Illumina Mammals and birds

Description

💡 Sequencing parameters:

  • Platform: Illumina
  • Read-length: paired-end 150bp or longer
  • Targets: mammals, birds

🎓 Relevant publications:

📜 Official Methods:

⚙ Run with:

--primer_set amniotes_dobrovolny

For example:

nextflow run bio-raum/FooDMe2 \
  -r main \
  -profile myprofile \ # (1)!
  --input samples.tsv \
  --primer_set amniotes_dobrovolny
  1. See the installation guide for more details on this parameter

Configuration

Following parameters are set to a different value than default when running this method:

  • database: MIDORI`s LRNA (16S ribosomal subunit)
  • max_expected_errors: 2
  • amplicon_min_length: 65
  • amplicon_max_length: 110
  • primers_fasta: /assets/primers/amniotes_dobrovolny.fasta
  • taxid_filter: 32524 (Amniotes)
  • cutadapt_trim_3p: true

Validation

Mammals and birds 16S Illumina metabarcoding, method from Dobrovolny paper with the dataset from the FooDMe1 paper.

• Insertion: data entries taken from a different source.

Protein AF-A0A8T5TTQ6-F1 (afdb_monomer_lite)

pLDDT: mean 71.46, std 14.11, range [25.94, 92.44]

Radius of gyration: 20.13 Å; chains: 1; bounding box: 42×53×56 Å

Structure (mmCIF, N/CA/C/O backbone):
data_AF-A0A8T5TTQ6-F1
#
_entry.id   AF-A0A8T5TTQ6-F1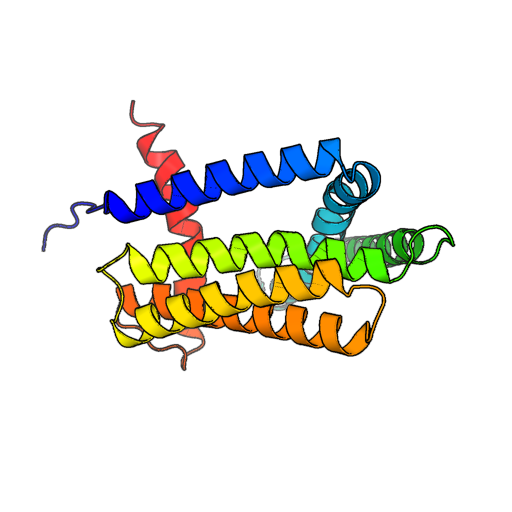
#
loop_
_atom_site.group_PDB
_atom_site.id
_atom_site.type_symbol
_atom_site.label_atom_id
_atom_site.label_alt_id
_atom_site.label_comp_id
_atom_site.label_asym_id
_atom_site.label_entity_id
_atom_site.label_seq_id
_atom_site.pdbx_PDB_ins_code
_atom_site.Cartn_x
_atom_site.Cartn_y
_atom_site.Cartn_z
_atom_site.occupancy
_atom_site.B_iso_or_equiv
_atom_site.auth_seq_id
_atom_site.auth_comp_id
_atom_site.auth_asym_id
_atom_site.auth_atom_id
_atom_site.pdbx_PDB_model_num
ATOM 1 N N . MET A 1 1 ? -15.561 -0.392 35.093 1.00 35.78 1 MET A N 1
ATOM 2 C CA . MET A 1 1 ? -14.803 -1.335 34.239 1.00 35.78 1 MET A CA 1
ATOM 3 C C . MET A 1 1 ? -13.397 -0.790 34.070 1.00 35.78 1 MET A C 1
ATOM 5 O O . MET A 1 1 ? -13.242 0.322 33.590 1.00 35.78 1 MET A O 1
ATOM 9 N N . SER A 1 2 ? -12.405 -1.515 34.583 1.00 25.94 2 SER A N 1
ATOM 10 C CA . SE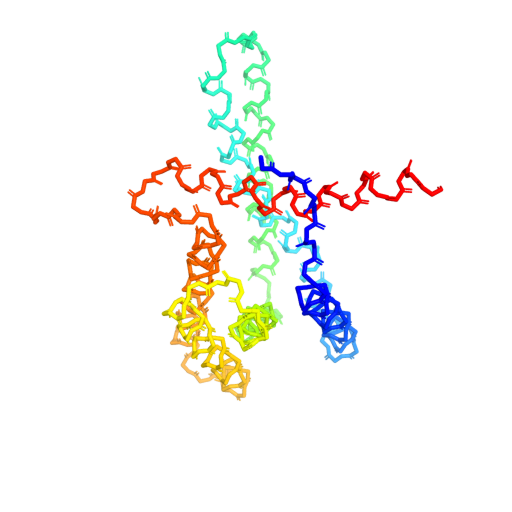R A 1 2 ? -11.007 -1.082 34.675 1.00 25.94 2 SER A CA 1
ATOM 11 C C . SER A 1 2 ? -10.356 -1.003 33.289 1.00 25.94 2 SER A C 1
ATOM 13 O O . SER A 1 2 ? -10.208 -2.018 32.612 1.00 25.94 2 SER A O 1
ATOM 15 N N . HIS A 1 3 ? -9.965 0.207 32.884 1.00 33.44 3 HIS A N 1
ATOM 16 C CA . HIS A 1 3 ? -9.176 0.521 31.687 1.00 33.44 3 HIS A CA 1
ATOM 17 C C . HIS A 1 3 ? -7.699 0.115 31.884 1.00 33.44 3 HIS A C 1
ATOM 19 O O . HIS A 1 3 ? -6.787 0.928 31.766 1.00 33.44 3 HIS A O 1
ATOM 25 N N . LYS A 1 4 ? -7.431 -1.155 32.212 1.00 37.69 4 LYS A N 1
ATOM 26 C CA . LYS A 1 4 ? -6.070 -1.699 32.132 1.00 37.69 4 LYS A CA 1
ATOM 27 C C . LYS A 1 4 ? -5.820 -2.192 30.712 1.00 37.69 4 LYS A C 1
ATOM 29 O O . LYS A 1 4 ? -6.401 -3.180 30.274 1.00 37.69 4 LYS A O 1
ATOM 34 N N . SER A 1 5 ? -4.962 -1.439 30.027 1.00 39.16 5 SER A N 1
ATOM 35 C CA . SER A 1 5 ? -4.229 -1.774 28.807 1.00 39.16 5 SER A CA 1
ATOM 36 C C . SER A 1 5 ? -3.889 -3.268 28.737 1.00 39.16 5 SER A C 1
ATOM 38 O O . SER A 1 5 ? -2.884 -3.727 29.274 1.00 39.16 5 SER A O 1
ATOM 40 N N . TYR A 1 6 ? -4.728 -4.047 28.057 1.00 41.78 6 TYR A N 1
ATOM 41 C CA . TYR A 1 6 ? -4.294 -5.309 27.474 1.00 41.78 6 TYR A CA 1
ATOM 42 C C . TYR A 1 6 ? -3.730 -4.988 26.094 1.00 41.78 6 TYR A C 1
ATOM 44 O O . TYR A 1 6 ? -4.358 -5.237 25.062 1.00 41.78 6 TYR A O 1
ATOM 52 N N . MET A 1 7 ? -2.518 -4.429 26.061 1.00 51.47 7 MET A N 1
ATOM 53 C CA . MET A 1 7 ? -1.694 -4.514 24.863 1.00 51.47 7 MET A CA 1
ATOM 54 C C . MET A 1 7 ? -1.405 -6.001 24.627 1.00 51.47 7 MET A C 1
ATOM 56 O O . MET A 1 7 ? -0.550 -6.617 25.260 1.00 51.47 7 MET A O 1
ATOM 60 N N . ASN A 1 8 ? -2.221 -6.623 23.776 1.00 63.75 8 ASN A N 1
ATOM 61 C CA . ASN A 1 8 ? -2.176 -8.057 23.529 1.00 63.75 8 ASN A CA 1
ATOM 62 C C . ASN A 1 8 ? -0.785 -8.435 22.986 1.00 63.75 8 ASN A C 1
ATOM 64 O O . ASN A 1 8 ? -0.402 -7.972 21.910 1.00 63.75 8 ASN A O 1
ATOM 68 N N . ARG A 1 9 ? -0.039 -9.291 23.704 1.00 65.62 9 ARG A N 1
ATOM 69 C CA . ARG A 1 9 ? 1.319 -9.740 23.322 1.00 65.62 9 ARG A CA 1
ATOM 70 C C . ARG A 1 9 ? 1.391 -10.228 21.870 1.00 65.62 9 ARG A C 1
ATOM 72 O O . ARG A 1 9 ? 2.394 -9.999 21.201 1.00 65.62 9 ARG A O 1
ATOM 79 N N . ARG A 1 10 ? 0.308 -10.823 21.351 1.00 64.75 10 ARG A N 1
ATOM 80 C CA . ARG A 1 10 ? 0.212 -11.269 19.951 1.00 64.75 10 ARG A CA 1
ATOM 81 C C . ARG A 1 10 ? 0.235 -10.104 18.955 1.00 64.75 10 ARG A C 1
ATOM 83 O O . ARG A 1 10 ? 0.868 -10.218 17.913 1.00 64.75 10 ARG A O 1
ATOM 90 N N . LYS A 1 11 ? -0.381 -8.958 19.278 1.00 64.56 11 LYS A N 1
ATOM 91 C CA . LYS A 1 11 ? -0.320 -7.745 18.437 1.00 64.56 11 LYS A CA 1
ATOM 92 C C . LYS A 1 11 ? 1.098 -7.184 18.368 1.00 64.56 11 LYS A C 1
ATOM 94 O O . LYS A 1 11 ? 1.550 -6.809 17.290 1.00 64.56 11 LYS A O 1
ATOM 99 N N . LEU A 1 12 ? 1.794 -7.160 19.504 1.00 66.62 12 LEU A N 1
ATOM 100 C CA . LEU A 1 12 ? 3.167 -6.665 19.595 1.00 66.62 12 LEU A CA 1
ATOM 101 C C . LEU A 1 12 ? 4.131 -7.583 18.830 1.00 66.62 12 LEU A C 1
ATOM 103 O O . LEU A 1 12 ? 4.945 -7.103 18.050 1.00 66.62 12 LEU A O 1
ATOM 107 N N . MET A 1 13 ? 3.950 -8.902 18.944 1.00 69.81 13 MET A N 1
ATOM 108 C CA . MET A 1 13 ? 4.696 -9.890 18.161 1.00 69.81 13 MET A CA 1
ATOM 109 C C . MET A 1 13 ? 4.480 -9.717 16.650 1.00 69.81 13 MET A C 1
ATOM 111 O O . MET A 1 13 ? 5.453 -9.674 15.904 1.00 69.81 13 MET A O 1
ATOM 115 N N . VAL A 1 14 ? 3.233 -9.543 16.190 1.00 71.81 14 VAL A N 1
ATOM 116 C CA . VAL A 1 14 ? 2.944 -9.299 14.764 1.00 71.81 14 VAL A CA 1
ATOM 117 C C . VAL A 1 14 ? 3.561 -7.985 14.285 1.00 71.81 14 VAL A C 1
ATOM 119 O O . VAL A 1 14 ? 4.157 -7.951 13.213 1.00 71.81 14 VAL A O 1
ATOM 122 N N . ASN A 1 15 ? 3.464 -6.910 15.069 1.00 68.12 15 ASN A N 1
ATOM 123 C CA . ASN A 1 15 ? 4.078 -5.632 14.710 1.00 68.12 15 ASN A CA 1
ATOM 124 C C . ASN A 1 15 ? 5.611 -5.730 14.649 1.00 68.12 15 ASN A C 1
ATOM 126 O O . ASN A 1 15 ? 6.204 -5.158 13.739 1.00 68.12 15 ASN A O 1
ATOM 130 N N . ASN A 1 16 ? 6.244 -6.495 15.543 1.00 71.44 16 ASN A N 1
ATOM 131 C CA . ASN A 1 16 ? 7.686 -6.742 15.501 1.00 71.44 16 ASN A CA 1
ATOM 132 C C . ASN A 1 16 ? 8.085 -7.569 14.273 1.00 71.44 16 ASN A C 1
ATOM 134 O O . ASN A 1 16 ? 9.034 -7.202 13.592 1.00 71.44 16 ASN A O 1
ATOM 138 N N . ILE A 1 17 ? 7.346 -8.636 13.942 1.00 73.94 17 ILE A N 1
ATOM 139 C CA . ILE A 1 17 ? 7.608 -9.447 12.739 1.00 73.94 17 ILE A CA 1
ATOM 140 C C . ILE A 1 17 ? 7.480 -8.587 11.478 1.00 73.94 17 ILE A C 1
ATOM 142 O O . ILE A 1 17 ? 8.355 -8.627 10.616 1.00 73.94 17 ILE A O 1
ATOM 146 N N . VAL A 1 18 ? 6.423 -7.776 11.374 1.00 73.69 18 VAL A N 1
ATOM 147 C CA . VAL A 1 18 ? 6.233 -6.852 10.246 1.00 73.69 18 VAL A CA 1
ATOM 148 C C . VAL A 1 18 ? 7.346 -5.803 10.209 1.00 73.69 18 VAL A C 1
ATOM 150 O O . VAL A 1 18 ? 7.885 -5.543 9.139 1.00 73.69 18 VAL A O 1
ATOM 153 N N . GLY A 1 19 ? 7.739 -5.248 11.358 1.00 68.06 19 GLY A N 1
ATOM 154 C CA . GLY A 1 19 ? 8.848 -4.297 11.467 1.00 68.06 19 GLY A CA 1
ATOM 155 C C . GLY A 1 19 ? 10.176 -4.883 10.984 1.00 68.06 19 GLY A C 1
ATOM 156 O O . GLY A 1 19 ? 10.836 -4.289 10.137 1.00 68.06 19 GLY A O 1
ATOM 157 N N . VAL A 1 20 ? 10.532 -6.084 11.444 1.00 70.81 20 VAL A N 1
ATOM 158 C CA . VAL A 1 20 ? 11.734 -6.803 10.990 1.00 70.81 20 VAL A CA 1
ATOM 159 C C . VAL A 1 20 ? 11.646 -7.124 9.496 1.00 70.81 20 VAL A C 1
ATOM 161 O O . VAL A 1 20 ? 12.619 -6.934 8.771 1.00 70.81 20 VAL A O 1
ATOM 164 N N . SER A 1 21 ? 10.471 -7.530 9.009 1.00 70.69 21 SER A N 1
ATOM 165 C CA . SER A 1 21 ? 10.246 -7.802 7.583 1.00 70.69 21 SER A CA 1
ATOM 166 C C . SER A 1 21 ? 10.460 -6.553 6.726 1.00 70.69 21 SER A C 1
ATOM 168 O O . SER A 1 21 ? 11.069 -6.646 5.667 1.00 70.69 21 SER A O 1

For this method, a benchmarking (or validation) profile is provided in the FooDMe2 distribution:

nextflow run bio-raum/FooDMe2 \
  -profile singularity,dobrovolny_benchmark \
  -r main

Running this will fetch the dataset from ENA, run the workflow with the amniotes_dobrovolny preconfiguration and then compare the resutls to the expected composition defined under assets/validation/dobrovolny_benchmark_groundtruth.csv. A noise filter fo 0.1% of the total read number is applied to each sample and the composition is matched to up to the genus level.

In the resulting Excel file we can quickly count the number of TP, FP and FN and calculate precision and recall for the analysis:

- Expect Positive Expect negative
Predicted Positive 524 31
Predicted Negative 19 -

Which means a precision of 94.4% and recall of 96.5% out of the box.

However there are 14 FN occurences of fallow deer (Dama dama) in the table, which was not amplified in the initial method and therefore cannot be detected. These can be ignored for the validation.

Another problem in this dataset is that Kangaroo (Macropodidae), a family node, was expected with no information on the species, this results in a negative results in the benchmarking tools. We can correct this be converting all FP results for Kangaroo into FP (if a kangaroo speice was detected of course), these are all 17 occurences where either of Macropus giganteus, Osphranter robusuts, or Osphranter rufus were detected.

The corrected confusion table now looks like this:

- Expect Positive Expect negative
Predicted Positive 541 14
Predicted Negative 5 -

Now resulting in a precision of 97.4% and a recall of 99.1%.